La mouche sèche : ses origines et son développement. La mouche sèche : ses origines et son développement Depuis
des siècles on parle des avantages de l'utilisation d'artificielles montées
avec des matériaux qui flottent qui ne s'imbibent pas dès que la mouche
touche l'eau. Les auteurs sur le sujet font référence à des matériaux tels
que : laine de porc, poils de bétail, mohair, fourrure de phoque ainsi que
plusieurs autres qui sont tous aquafuges, pour confectionner le corps de leur
artificielle. Jusqu'au
début du XIX ième siècle, la pêche à la mouche était pratiquée avec des
mouches noyées. Autrement dit, on permettait à l'artificielle de caler sous
l'eau mais les matériaux utilisés pour sa confection l'empêchaient de caler
trop profondément ou rapidement. Tôt après le tournant du XIX ième siècle, le
besoin d'une artificielle qui flotterait dans une position droite et avec des
ailes dressées se fit ressentir. Un des premiers à reconnaître et enregistrer
ce besoin fut George C. Brainbridge auteur de : The Fly Fisher's Guide,
publié en 1816 à Liverpool. Peu
importe qui ou ce qu'était Brainbridge, un seul paragraphe de sa préface est
très fascinant et donne aussi une bonne idée de sa personnalité. Voici donc
ce paragraphe. Afin
d'expliquer au public les raisons et motifs des pages qui suivront, il est
peut-être nécessaire d'indiquer que le désir d'être connu ou encore le désir
d'un profit monétaire n'étaient pas dans mon intention lors de leurs
rédactions. À
la lecture de cette phrase on ne peut qu'être certain de sa crédibilité et en
même temps ses écrits le rendent digne de notre admiration. Brainbridge dans
son livre parle des mouches sèches comme suit. En parlant de la Gray Drake,
il donne d'abord sa toilette et ajoute ensuite : «Cette
artificielle devrait être lancée directement au-dessus du poisson et manipulée
de façon à ce que les ailes ne touchent jamais l'eau» Cette
phrase serait la première allusion à la mouche sèche à paraître dans les
écrits sur le sujet. Le désir le plus ardent de Brainbridge était, comme il
l'indique dans son livre, que quelqu'un de plus compétent que lui écrive sur
le sujet. Quelques années plus tard soit en 1836, Alfred Ronalds publia son
fameux livre The Fly Fisher's Entomology. Cependant Ronalds ne tint aucun
compte des écrits de Brainbridge et il ne fait aucune mention des mouches sèches.
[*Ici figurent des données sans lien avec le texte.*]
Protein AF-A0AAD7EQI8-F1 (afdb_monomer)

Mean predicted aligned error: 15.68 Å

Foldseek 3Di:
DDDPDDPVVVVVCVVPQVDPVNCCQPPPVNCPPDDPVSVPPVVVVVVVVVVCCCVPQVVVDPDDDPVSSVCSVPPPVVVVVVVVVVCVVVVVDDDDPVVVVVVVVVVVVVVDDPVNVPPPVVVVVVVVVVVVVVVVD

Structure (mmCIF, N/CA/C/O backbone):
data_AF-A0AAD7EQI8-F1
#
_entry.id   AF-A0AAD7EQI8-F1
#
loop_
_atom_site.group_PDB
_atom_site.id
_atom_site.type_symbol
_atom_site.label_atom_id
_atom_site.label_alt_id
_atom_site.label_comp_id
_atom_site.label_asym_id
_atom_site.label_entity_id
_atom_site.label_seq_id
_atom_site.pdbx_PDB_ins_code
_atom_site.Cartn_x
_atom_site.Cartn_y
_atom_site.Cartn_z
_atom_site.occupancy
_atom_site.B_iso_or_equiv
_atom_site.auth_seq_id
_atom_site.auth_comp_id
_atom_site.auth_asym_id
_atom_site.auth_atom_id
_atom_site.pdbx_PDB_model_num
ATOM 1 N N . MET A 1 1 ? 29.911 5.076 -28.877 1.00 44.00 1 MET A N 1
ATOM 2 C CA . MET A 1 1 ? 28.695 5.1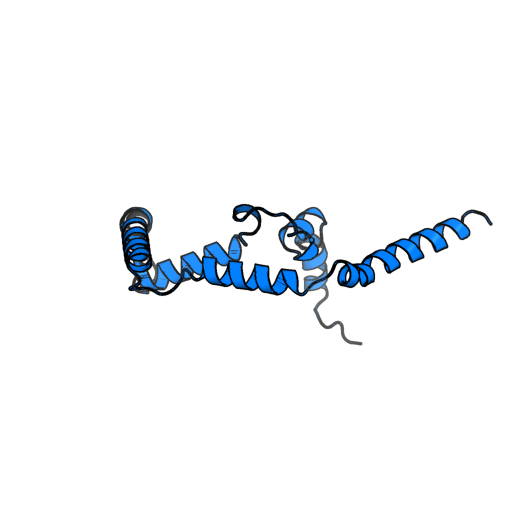60 -28.036 1.00 44.00 1 MET A CA 1
ATOM 3 C C . MET A 1 1 ? 29.057 4.697 -26.634 1.00 44.00 1 MET A C 1
ATOM 5 O O . MET A 1 1 ? 29.475 3.558 -26.492 1.00 44.00 1 MET A O 1
ATOM 9 N N . LYS A 1 2 ? 28.997 5.566 -25.615 1.00 52.69 2 LYS A N 1
ATOM 10 C CA . LYS A 1 2 ? 29.207 5.135 -24.223 1.00 52.69 2 LYS A CA 1
ATOM 11 C C . LYS A 1 2 ? 28.003 4.289 -23.802 1.00 52.69 2 LYS A C 1
ATOM 13 O O . LYS A 1 2 ? 26.873 4.741 -23.986 1.00 52.69 2 LYS A O 1
ATOM 18 N N . SER A 1 3 ? 28.241 3.088 -23.273 1.00 55.97 3 SER A N 1
ATOM 19 C CA . SER A 1 3 ? 27.194 2.323 -22.590 1.00 55.97 3 SER A CA 1
ATOM 20 C C . SER A 1 3 ? 26.557 3.224 -21.531 1.00 55.97 3 SER A C 1
ATOM 22 O O . SER A 1 3 ? 27.273 3.834 -20.735 1.00 55.97 3 SER A O 1
ATOM 24 N N . LYS A 1 4 ? 25.225 3.362 -21.552 1.00 72.69 4 LYS A N 1
ATOM 25 C CA . LYS A 1 4 ? 24.488 4.225 -20.612 1.00 72.69 4 LYS A CA 1
ATOM 26 C C . LYS A 1 4 ? 24.566 3.718 -19.164 1.00 72.69 4 LYS A C 1
ATOM 28 O O . LYS A 1 4 ? 24.271 4.484 -18.254 1.00 72.69 4 LYS A O 1
ATOM 33 N N . ALA A 1 5 ? 24.977 2.466 -18.956 1.00 78.88 5 ALA A N 1
ATOM 34 C CA . ALA A 1 5 ? 25.134 1.846 -17.647 1.00 78.88 5 ALA A CA 1
ATOM 35 C C . ALA A 1 5 ? 26.465 1.071 -17.552 1.00 78.88 5 ALA A C 1
ATOM 37 O O . ALA A 1 5 ? 26.940 0.539 -18.561 1.00 78.88 5 ALA A O 1
ATOM 38 N N . PRO A 1 6 ? 27.088 1.007 -16.364 1.00 90.75 6 PRO A N 1
ATOM 39 C CA . PRO A 1 6 ? 28.319 0.251 -16.166 1.00 90.75 6 PRO A CA 1
ATOM 40 C C . PRO A 1 6 ? 28.068 -1.261 -16.317 1.00 90.75 6 PRO A C 1
ATOM 42 O O . PRO A 1 6 ? 26.986 -1.756 -16.001 1.00 90.75 6 PRO A O 1
ATOM 45 N N . GLN A 1 7 ? 29.059 -1.992 -16.838 1.00 88.19 7 GLN A N 1
ATOM 46 C CA . GLN A 1 7 ? 28.887 -3.390 -17.267 1.00 88.19 7 GLN A CA 1
ATOM 47 C C . GLN A 1 7 ? 28.471 -4.318 -16.118 1.00 88.19 7 GLN A C 1
ATOM 49 O O . GLN A 1 7 ? 27.551 -5.111 -16.267 1.00 88.19 7 GLN A O 1
ATOM 54 N N . ASN A 1 8 ? 29.053 -4.123 -14.936 1.00 91.06 8 ASN A N 1
ATOM 55 C CA . ASN A 1 8 ? 28.695 -4.847 -13.715 1.00 91.06 8 ASN A CA 1
ATOM 56 C C . ASN A 1 8 ? 27.200 -4.748 -13.354 1.00 91.06 8 ASN A C 1
ATOM 58 O O . ASN A 1 8 ? 26.622 -5.696 -12.829 1.00 91.06 8 ASN A O 1
ATOM 62 N N . PHE A 1 9 ? 26.563 -3.610 -13.632 1.00 86.94 9 PHE A N 1
ATOM 63 C CA . PHE A 1 9 ? 25.138 -3.416 -13.392 1.00 86.94 9 PHE A CA 1
ATOM 64 C C . PHE A 1 9 ? 24.282 -4.163 -14.421 1.00 86.94 9 PHE A C 1
ATOM 66 O O . PHE A 1 9 ? 23.251 -4.733 -14.067 1.00 86.94 9 PHE A O 1
ATOM 73 N N . VAL A 1 10 ? 24.724 -4.201 -15.681 1.00 87.75 10 VAL A N 1
ATOM 74 C CA . VAL A 1 10 ? 24.064 -4.972 -16.745 1.00 87.75 10 VAL A CA 1
ATOM 75 C C . VAL A 1 10 ? 24.150 -6.468 -16.453 1.00 87.75 10 VAL A C 1
ATOM 77 O O . VAL A 1 10 ? 23.144 -7.167 -16.564 1.00 87.75 10 VAL A O 1
ATOM 80 N N . ASP A 1 11 ? 25.314 -6.946 -16.017 1.00 91.56 11 ASP A N 1
ATOM 81 C CA . ASP A 1 11 ? 25.531 -8.351 -15.671 1.00 91.56 11 ASP A CA 1
ATOM 82 C C . ASP A 1 11 ? 24.651 -8.757 -14.479 1.00 91.56 11 ASP A C 1
ATOM 84 O O . ASP A 1 11 ? 23.967 -9.779 -14.525 1.00 91.56 11 ASP A O 1
ATOM 88 N N . TYR A 1 12 ? 24.567 -7.901 -13.454 1.00 92.00 12 TYR A N 1
ATOM 89 C CA . TYR A 1 12 ? 23.666 -8.089 -12.315 1.00 92.00 12 TYR A CA 1
ATOM 90 C C . TYR A 1 12 ? 22.190 -8.153 -12.740 1.00 92.00 12 TYR A C 1
ATOM 92 O O . TYR A 1 12 ? 21.472 -9.085 -12.374 1.00 92.00 12 TYR A O 1
ATOM 100 N N . LEU A 1 13 ? 21.715 -7.195 -13.541 1.00 88.69 13 LEU A N 1
ATOM 101 C CA . LEU A 1 13 ? 20.331 -7.211 -14.023 1.00 88.69 13 LEU A CA 1
ATOM 102 C C . LEU A 1 13 ? 20.039 -8.469 -14.844 1.00 88.69 13 LEU A C 1
ATOM 104 O O . LEU A 1 13 ? 19.011 -9.114 -14.649 1.00 88.69 13 LEU A O 1
ATOM 108 N N . THR A 1 14 ? 20.958 -8.847 -15.727 1.00 89.62 14 THR A N 1
ATOM 109 C CA . THR A 1 14 ? 20.793 -10.011 -16.602 1.00 89.62 14 THR A CA 1
ATOM 110 C C . THR A 1 14 ? 20.736 -11.308 -15.797 1.00 89.62 14 THR A C 1
ATOM 112 O O . THR A 1 14 ? 19.882 -12.153 -16.054 1.00 89.62 14 THR A O 1
ATOM 115 N N . GLN A 1 15 ? 21.598 -11.450 -14.790 1.00 91.56 15 GLN A N 1
ATOM 116 C CA . GLN A 1 15 ? 21.674 -12.656 -13.973 1.00 91.56 15 GLN A CA 1
ATOM 117 C C . GLN A 1 15 ? 20.481 -12.807 -13.020 1.00 91.56 15 GLN A C 1
ATOM 119 O O . GLN A 1 15 ? 19.967 -13.913 -12.864 1.00 91.56 15 GLN A O 1
ATOM 124 N N . TYR A 1 16 ? 20.041 -11.718 -12.381 1.00 88.44 16 TYR A N 1
ATOM 125 C CA . TYR A 1 16 ? 19.083 -11.794 -11.271 1.00 88.44 16 TYR A CA 1
ATOM 126 C C . TYR A 1 16 ? 17.662 -11.339 -11.628 1.00 88.44 16 TYR A C 1
ATOM 128 O O . TYR A 1 16 ? 16.712 -11.806 -11.006 1.00 88.44 16 TYR A O 1
ATOM 136 N N . TRP A 1 17 ? 17.490 -10.460 -12.620 1.00 84.44 17 TRP A N 1
ATOM 137 C CA . TRP A 1 17 ? 16.197 -9.819 -12.917 1.00 84.44 17 TRP A CA 1
ATOM 138 C C . TRP A 1 17 ? 15.601 -10.194 -14.277 1.00 84.44 17 TRP A C 1
ATOM 140 O O . TRP A 1 17 ? 14.379 -10.155 -14.431 1.00 84.44 17 TRP A O 1
ATOM 150 N N . MET A 1 18 ? 16.441 -10.582 -15.239 1.00 88.00 18 MET A N 1
ATOM 151 C CA . MET A 1 18 ? 16.032 -11.017 -16.580 1.00 88.00 18 MET A CA 1
ATOM 152 C C . MET A 1 18 ? 15.699 -12.515 -16.758 1.00 88.00 18 MET A C 1
ATOM 154 O O . MET A 1 18 ? 15.158 -12.843 -17.819 1.00 88.00 18 MET A O 1
ATOM 158 N N . PRO A 1 19 ? 15.941 -13.449 -15.807 1.00 91.06 19 PRO A N 1
ATOM 159 C CA . PRO A 1 19 ? 15.417 -14.806 -15.940 1.00 91.06 19 PRO A CA 1
ATOM 160 C C . PRO A 1 19 ? 13.895 -14.807 -16.113 1.00 91.06 19 PRO A C 1
ATOM 162 O O . PRO A 1 19 ? 13.183 -14.116 -15.386 1.00 91.06 19 PRO A O 1
ATOM 165 N N . MET A 1 20 ? 13.387 -15.621 -17.043 1.00 79.38 20 MET A N 1
ATOM 166 C CA . MET A 1 20 ? 11.975 -15.599 -17.460 1.00 79.38 20 MET A CA 1
ATOM 167 C C . MET A 1 20 ? 10.993 -15.710 -16.284 1.00 79.38 20 MET A C 1
ATOM 169 O O . MET A 1 20 ? 10.011 -14.980 -16.226 1.00 79.38 20 MET A O 1
ATOM 173 N N . HIS A 1 21 ? 11.289 -16.569 -15.305 1.00 79.69 21 HIS A N 1
ATOM 174 C CA . HIS A 1 21 ? 10.449 -16.747 -14.119 1.00 79.69 21 HIS A CA 1
ATOM 175 C C . HIS A 1 21 ? 10.367 -15.487 -13.236 1.00 79.69 21 HIS A C 1
ATOM 177 O O . HIS A 1 21 ? 9.316 -15.230 -12.659 1.00 79.69 21 HIS A O 1
ATOM 183 N N . ILE A 1 22 ? 11.433 -14.679 -13.171 1.00 79.50 22 ILE A N 1
ATOM 184 C CA . ILE A 1 22 ? 11.456 -13.395 -12.454 1.00 79.50 22 ILE A CA 1
ATOM 185 C C . ILE A 1 22 ? 10.762 -12.317 -13.283 1.00 79.50 22 ILE A C 1
ATOM 187 O O . ILE A 1 22 ? 9.925 -11.586 -12.758 1.00 79.50 22 ILE A O 1
ATOM 191 N N . VAL A 1 23 ? 11.039 -12.252 -14.589 1.00 79.00 23 VAL A N 1
ATOM 192 C CA . VAL A 1 23 ? 10.392 -11.305 -15.513 1.00 79.00 23 VAL A CA 1
ATOM 193 C C . VAL A 1 23 ? 8.872 -11.451 -15.473 1.00 79.00 23 VAL A C 1
ATOM 195 O O . VAL A 1 23 ? 8.174 -10.441 -15.419 1.00 79.00 23 VAL A O 1
ATOM 198 N N . CYS A 1 24 ? 8.349 -12.678 -15.407 1.00 74.69 24 CYS A N 1
ATOM 199 C CA . CYS A 1 24 ? 6.915 -12.926 -15.257 1.00 74.69 24 CYS A CA 1
ATOM 200 C C . CYS A 1 24 ? 6.308 -12.314 -13.979 1.00 74.69 24 CYS A C 1
ATOM 202 O O . CYS A 1 24 ? 5.120 -12.007 -13.968 1.00 74.69 24 CYS A O 1
ATOM 204 N N . MET A 1 25 ? 7.095 -12.103 -12.917 1.00 70.25 25 MET A N 1
ATOM 205 C CA . MET A 1 25 ? 6.611 -11.524 -11.657 1.00 70.25 25 MET A CA 1
ATOM 206 C C . MET A 1 25 ? 6.502 -9.993 -11.706 1.00 70.25 25 MET A C 1
ATOM 208 O O . MET A 1 25 ? 5.554 -9.420 -11.164 1.00 70.25 25 MET A O 1
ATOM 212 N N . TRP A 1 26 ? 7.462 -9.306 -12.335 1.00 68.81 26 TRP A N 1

Quelques années après la parution du livre de Ronalds, des artificielles à
ailes dressées et conçues pour flotter étaient utilisées par certains
pêcheurs. James Ogden était parmi ces derniers. Il écrivit en 1879, un livre
intitulé Ogden On Fly Tying et ce bouquin est rarissime. Voici ce que Ogden
déclare dans son livre. J'ai
fait de cette mouche (Green Drake) une étude spéciale. Au début, je la
montais très poilue... je l'ai ainsi utilisée avec succès pendant de
nombreuses années... je continuais à utiliser la même artificielle jusqu'à ce
qu'elle ne prenne plus de poisson... quand j'ai utilisé ma version sèche
j'étais persuadé d'être le premier à les avoir créées, les ayant utilisées
voici déjà quarante ans. Cette
dernière phrase est si véridique que le Major J.W. Hills dans son livre A
History Of Fly Fishing For Trout, mentionne que le livre de Ogden porte les
marques de vérité et de précision. Dans un livre aussi unique et rare
intitulé A Quaint Treatise On Flies And Fly Making, édité en 1876 par W.H.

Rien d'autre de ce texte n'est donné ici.